Tim Burton's 'Vincent'--A Matter of Pastiche

Michael Frierson provides an in-depth look at the animated short that brought Tim Burton his first inkling of fame.

Scene by Scene
The film opens as the camera follows a cat into an empty room where Vincent plays on his recorder a mournful version of "The Hoochie Kootchy Dance"--known to millions of children in its bastardized version by its opening line "Oh they don't wear pants in the southern part of France." Vincent Price, in voiceover, announces that this young boy is "considerate and nice, But he wants to be just like Vincent Price," cueing the first transformation of the innocent boy to a mustachioed, hollow eyed, sophisticate complete with smoking jacket and cigarette holder. The boy, now posing as Price, exits the room with nose held high, cigarette dangling with disdain.

The film match cuts as "Price" crosses the threshold of the door, maintaining spatial continuity--but in the incoming shot, Vincent has returned to his normal self. In voiceover, the couplet

He doesn't mind living with his sister, dog and cats,
Though he'd rather share a home with spiders and bats.

quickly cues another transformation back to Price. In this instance the film match cuts from a shot of Vincent, touching a light switch, to a dark, dungeon-like space where "Vincent-as-Price-as-Mad-Scientist" stands in a gothic pool of light clutching a pull chain for an overhead light. Overlaying the 3D character and set, a group of cel animated bats flutter from the foreground, masking the cut. A minor key organ theme highlights the light/dark juxtaposition, while an unadorned checkerboard pattern on the back wall calls to mind UPA's stylish use of simplified 2D background drawings. The camera tracks with Vincent as he exits right, and a black foreground mask with abstract shaped holes comes into view, eventually blacking out the scene. This foreground masking is one of the more blatant combinations of 2D and 3D animation within the film.
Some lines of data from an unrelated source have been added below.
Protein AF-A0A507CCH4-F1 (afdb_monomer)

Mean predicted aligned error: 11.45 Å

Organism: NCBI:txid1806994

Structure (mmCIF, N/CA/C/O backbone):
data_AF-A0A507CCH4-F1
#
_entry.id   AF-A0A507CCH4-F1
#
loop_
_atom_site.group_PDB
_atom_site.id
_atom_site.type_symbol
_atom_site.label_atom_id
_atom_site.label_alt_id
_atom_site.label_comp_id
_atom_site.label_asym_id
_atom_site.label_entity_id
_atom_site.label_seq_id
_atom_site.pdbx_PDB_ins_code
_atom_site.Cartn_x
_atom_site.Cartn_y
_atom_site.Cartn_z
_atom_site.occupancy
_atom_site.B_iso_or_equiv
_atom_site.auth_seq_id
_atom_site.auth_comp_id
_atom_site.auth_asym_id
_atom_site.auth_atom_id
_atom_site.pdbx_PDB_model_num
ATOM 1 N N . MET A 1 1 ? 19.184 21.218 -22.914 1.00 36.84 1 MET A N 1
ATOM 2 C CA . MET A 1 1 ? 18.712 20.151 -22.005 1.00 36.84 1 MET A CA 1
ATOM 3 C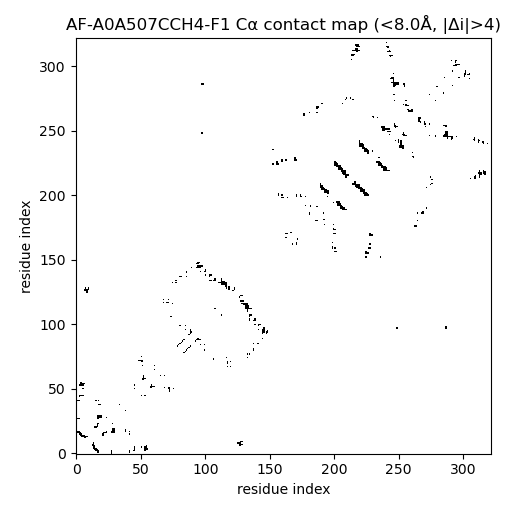 C . MET A 1 1 ? 19.939 19.713 -21.227 1.00 36.84 1 MET A C 1
ATOM 5 O O . MET A 1 1 ? 20.854 19.204 -21.846 1.00 36.84 1 MET A O 1
ATOM 9 N N . PHE A 1 2 ? 20.041 20.045 -19.938 1.00 39.75 2 PHE A N 1
ATOM 10 C CA . PHE A 1 2 ? 21.270 19.855 -19.154 1.00 39.75 2 PHE A CA 1
ATOM 11 C C . PHE A 1 2 ? 21.416 18.391 -18.706 1.00 39.75 2 PHE A C 1
ATOM 13 O O . PHE A 1 2 ? 20.901 18.032 -17.651 1.00 39.75 2 PHE A O 1
ATOM 20 N N . GLN A 1 3 ? 22.086 17.534 -19.473 1.00 44.56 3 GLN A N 1
ATOM 21 C CA . GLN A 1 3 ? 22.509 16.194 -19.020 1.00 44.56 3 GLN A CA 1
ATOM 22 C C . GLN A 1 3 ? 23.920 15.918 -19.567 1.00 44.56 3 GLN A C 1
ATOM 24 O O . GLN A 1 3 ? 24.291 16.504 -20.574 1.00 44.56 3 GLN A O 1
ATOM 29 N N . ARG A 1 4 ? 24.789 15.098 -18.964 1.00 52.06 4 ARG A N 1
ATOM 30 C CA . ARG A 1 4 ? 24.660 13.634 -18.858 1.00 52.06 4 ARG A CA 1
ATOM 31 C C . ARG A 1 4 ? 25.776 13.046 -17.975 1.00 52.06 4 ARG A C 1
ATOM 33 O O . ARG A 1 4 ? 26.944 13.276 -18.269 1.00 52.06 4 ARG A O 1
ATOM 40 N N . SER A 1 5 ? 25.416 12.300 -16.930 1.00 40.12 5 SER A N 1
ATOM 41 C CA . SER A 1 5 ? 25.995 10.988 -16.572 1.00 40.12 5 SER A CA 1
ATOM 42 C C . SER A 1 5 ? 25.404 10.503 -15.244 1.00 40.12 5 SER A C 1
ATOM 44 O O . SER A 1 5 ? 25.255 11.283 -14.304 1.00 40.12 5 SER A O 1
ATOM 46 N N . LEU A 1 6 ? 25.091 9.209 -15.155 1.00 45.44 6 LEU A N 1
ATOM 47 C CA . LEU A 1 6 ? 24.718 8.510 -13.924 1.00 45.44 6 LEU A CA 1
ATOM 48 C C . LEU A 1 6 ? 25.789 7.464 -13.584 1.00 45.44 6 LEU A C 1
ATOM 50 O O . LEU A 1 6 ? 25.491 6.425 -13.004 1.00 45.44 6 LEU A O 1
ATOM 54 N N . THR A 1 7 ? 27.059 7.721 -13.911 1.00 45.38 7 THR A N 1
ATOM 55 C CA . THR A 1 7 ? 28.128 6.816 -13.486 1.00 45.38 7 THR A CA 1
ATOM 56 C C . THR A 1 7 ? 28.518 7.088 -12.043 1.00 45.38 7 THR A C 1
ATOM 58 O O . THR A 1 7 ? 29.268 8.000 -11.694 1.00 45.38 7 THR A O 1
ATOM 61 N N . THR A 1 8 ? 27.940 6.249 -11.189 1.00 43.97 8 THR A N 1
ATOM 62 C CA . THR A 1 8 ? 28.298 6.031 -9.798 1.00 43.97 8 THR A CA 1
ATOM 63 C C . THR A 1 8 ? 29.806 5.891 -9.653 1.00 43.97 8 THR A C 1
ATOM 65 O O . THR A 1 8 ? 30.387 4.842 -9.925 1.00 43.97 8 THR A O 1
ATOM 68 N N . VAL A 1 9 ? 30.439 6.935 -9.119 1.00 42.75 9 VAL A N 1
ATOM 69 C CA . VAL A 1 9 ? 31.664 6.759 -8.337 1.00 42.75 9 VAL A CA 1
ATOM 70 C C . VAL A 1 9 ? 31.335 5.726 -7.257 1.00 42.75 9 VAL A C 1
ATOM 72 O O . VAL A 1 9 ? 30.234 5.763 -6.706 1.00 42.75 9 VAL A O 1
ATOM 75 N N . ASN A 1 10 ? 32.296 4.887 -6.877 1.00 39.50 10 ASN A N 1
ATOM 76 C CA . ASN A 1 10 ? 32.275 3.946 -5.738 1.00 39.50 10 ASN A CA 1
ATOM 77 C C . ASN A 1 10 ? 31.869 4.576 -4.363 1.00 39.50 10 ASN A C 1
ATOM 79 O O . ASN A 1 10 ? 32.016 3.964 -3.314 1.00 39.50 10 ASN A O 1
ATOM 83 N N . SER A 1 11 ? 31.404 5.833 -4.358 1.00 44.91 11 SER A N 1
ATOM 84 C CA . SER A 1 11 ? 30.945 6.665 -3.241 1.00 44.91 11 SER A CA 1
ATOM 85 C C . SER 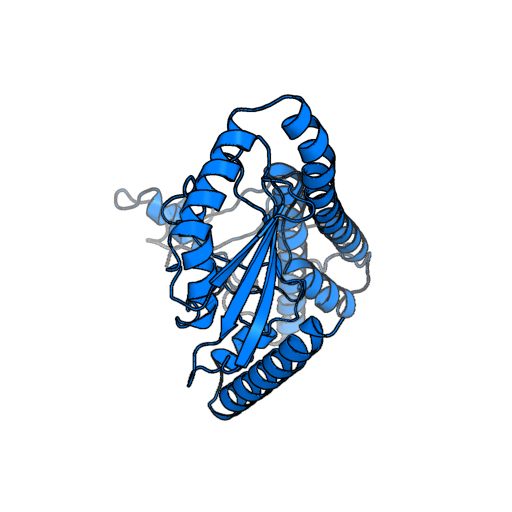A 1 11 ? 29.559 7.315 -3.460 1.00 44.91 11 SER A C 1
ATOM 87 O O . SER A 1 11 ? 29.173 8.171 -2.669 1.00 44.91 11 SER A O 1
ATOM 89 N N . GLY A 1 12 ? 28.812 6.967 -4.522 1.00 54.41 12 GLY A N 1
ATOM 90 C CA . GLY A 1 12 ? 27.461 7.502 -4.781 1.00 54.41 12 GLY A CA 1
ATOM 91 C C . GLY A 1 12 ? 27.416 8.930 -5.348 1.00 54.41 12 GLY A C 1
ATOM 92 O O . GLY A 1 12 ? 26.430 9.638 -5.161 1.00 54.41 12 GLY A O 1
ATOM 93 N N . LYS A 1 13 ? 28.484 9.380 -6.018 1.00 59.12 13 LYS A N 1
ATOM 94 C CA . LYS A 1 13 ? 28.566 10.715 -6.639 1.00 59.12 13 LYS A CA 1
ATOM 95 C C . LYS A 1 13 ? 28.115 10.667 -8.100 1.00 59.12 13 LYS A C 1
ATOM 97 O O . LYS A 1 13 ? 28.397 9.687 -8.785 1.00 59.12 13 LYS A O 1
ATOM 102 N N . VAL A 1 14 ? 27.466 11.741 -8.552 1.00 64.69 14 VAL A N 1
ATOM 103 C CA . VAL A 1 14 ? 26.953 11.928 -9.920 1.00 64.69 14 VAL A CA 1
ATOM 104 C C . VAL A 1 14 ? 27.716 13.073 -10.590 1.00 64.69 14 VAL A C 1
ATOM 106 O O . VAL A 1 14 ? 27.924 14.123 -9.975 1.00 64.69 14 VAL A O 1
ATOM 109 N N . CYS A 1 15 ? 28.130 12.879 -11.841 1.00 66.94 15 CYS A N 1
ATOM 110 C CA . CYS A 1 15 ? 28.786 13.908 -12.646 1.00 66.94 15 CYS A CA 1
ATOM 111 C C . CYS A 1 15 ? 27.742 14.645 -13.495 1.00 66.94 15 CYS A C 1
ATOM 113 O O . CYS A 1 15 ? 26.982 14.023 -14.229 1.00 66.94 15 CYS A O 1
ATOM 115 N N . LEU A 1 16 ? 27.703 15.976 -13.408 1.00 68.12 16 LEU A N 1
ATOM 116 C CA . LEU A 1 16 ? 26.747 16.827 -14.111 1.00 68.12 16 LEU A CA 1
ATOM 117 C C . LEU A 1 16 ? 27.492 17.908 -14.898 1.00 68.12 16 LEU A C 1
ATOM 119 O O . LEU A 1 16 ? 28.312 18.642 -14.340 1.00 68.12 16 LEU A O 1
ATOM 123 N N . SER A 1 17 ? 27.145 18.065 -16.176 1.00 69.56 17 SER A N 1
ATOM 124 C CA . SER A 1 17 ? 27.668 19.137 -17.037 1.00 69.56 17 SER A CA 1
ATOM 125 C C . SER A 1 17 ? 27.343 20.530 -16.483 1.00 69.56 17 SER A C 1
ATOM 127 O O . SER A 1 17 ? 28.218 21.396 -16.466 1.00 69.56 17 SER A O 1
ATOM 129 N N . ILE A 1 18 ? 26.151 20.708 -15.893 1.00 71.12 18 ILE A N 1
ATOM 130 C CA . ILE A 1 18 ? 25.737 21.972 -15.254 1.00 71.12 18 ILE A CA 1
ATOM 131 C C . ILE A 1 18 ? 26.615 22.359 -14.059 1.00 71.12 18 ILE A C 1
ATOM 133 O O . ILE A 1 18 ? 26.723 23.539 -13.754 1.00 71.12 18 ILE A O 1
ATOM 137 N N . LEU A 1 19 ? 27.257 21.397 -13.388 1.00 72.25 19 LEU A N 1
ATOM 138 C CA . LEU A 1 19 ? 28.161 21.654 -12.260 1.00 72.25 19 LEU A CA 1
ATOM 139 C C . LEU A 1 19 ? 29.637 21.690 -12.680 1.00 72.25 19 LEU A C 1
ATOM 141 O O . LEU A 1 19 ? 30.511 21.816 -11.826 1.00 72.25 19 LEU A O 1
ATOM 145 N N . GLY A 1 20 ? 29.934 21.542 -13.975 1.00 66.31 20 GLY A N 1
ATOM 146 C CA . GLY A 1 20 ? 31.304 21.492 -14.488 1.00 66.31 20 GLY A CA 1
ATOM 147 C C . GLY A 1 20 ? 32.090 20.248 -14.057 1.00 66.31 20 GLY A C 1
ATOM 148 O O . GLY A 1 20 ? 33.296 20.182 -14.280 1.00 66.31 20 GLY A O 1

The next shot begins with the mask opening as set of hinged jaws which reveal the "mad scientist," against the same unadorned checkerboard background and surrounded by horrific objects, turning the crank on a jack-in-the-box. As the music box plays "Pop Goes the Weasel," shrunken heads spring from the mouth of a snake. (This snake form is one Burton clearly enjoys, as he brings it back in Beetlejuice and Nightmare Before Christmas.) Vincent wanders "dark hallways alone and tormented," he leans against a woman's torso. (All of the adults in the film are presented as faceless, figures whose faces extend beyond the frame.) A cut on position brings the film back from his "dark hallways" to high key reality, returning Vincent to a regular kid, leaning against his aunt, who pats him on the head. Price continues in voice over:

Vincent is nice when his aunt comes to see him,
But imagines dipping her in wax for his wax museum.

He likes to experiment on his dog Abacrombie,
In the hopes of creating a horrible zombie.

So he and his horrible zombie dog,
Could go searching for victims in the London fog.

The spatial transformations continue as before, but here the cartoonish gloom descends when the "dark" Vincent, clad in Edwardian lab coat and gloves, imagines hoisting his aunt into a vat of boiling wax and performing Frankenstein-like experiments on his dog. The filmic space becomes more expressionistic as the diminutive Vincent searches for "victims in the London fog" in a technically sophisticated long shot that combines stark silhouettes of distorted stairways, shafts of light piercing through skylights, and billowing fog.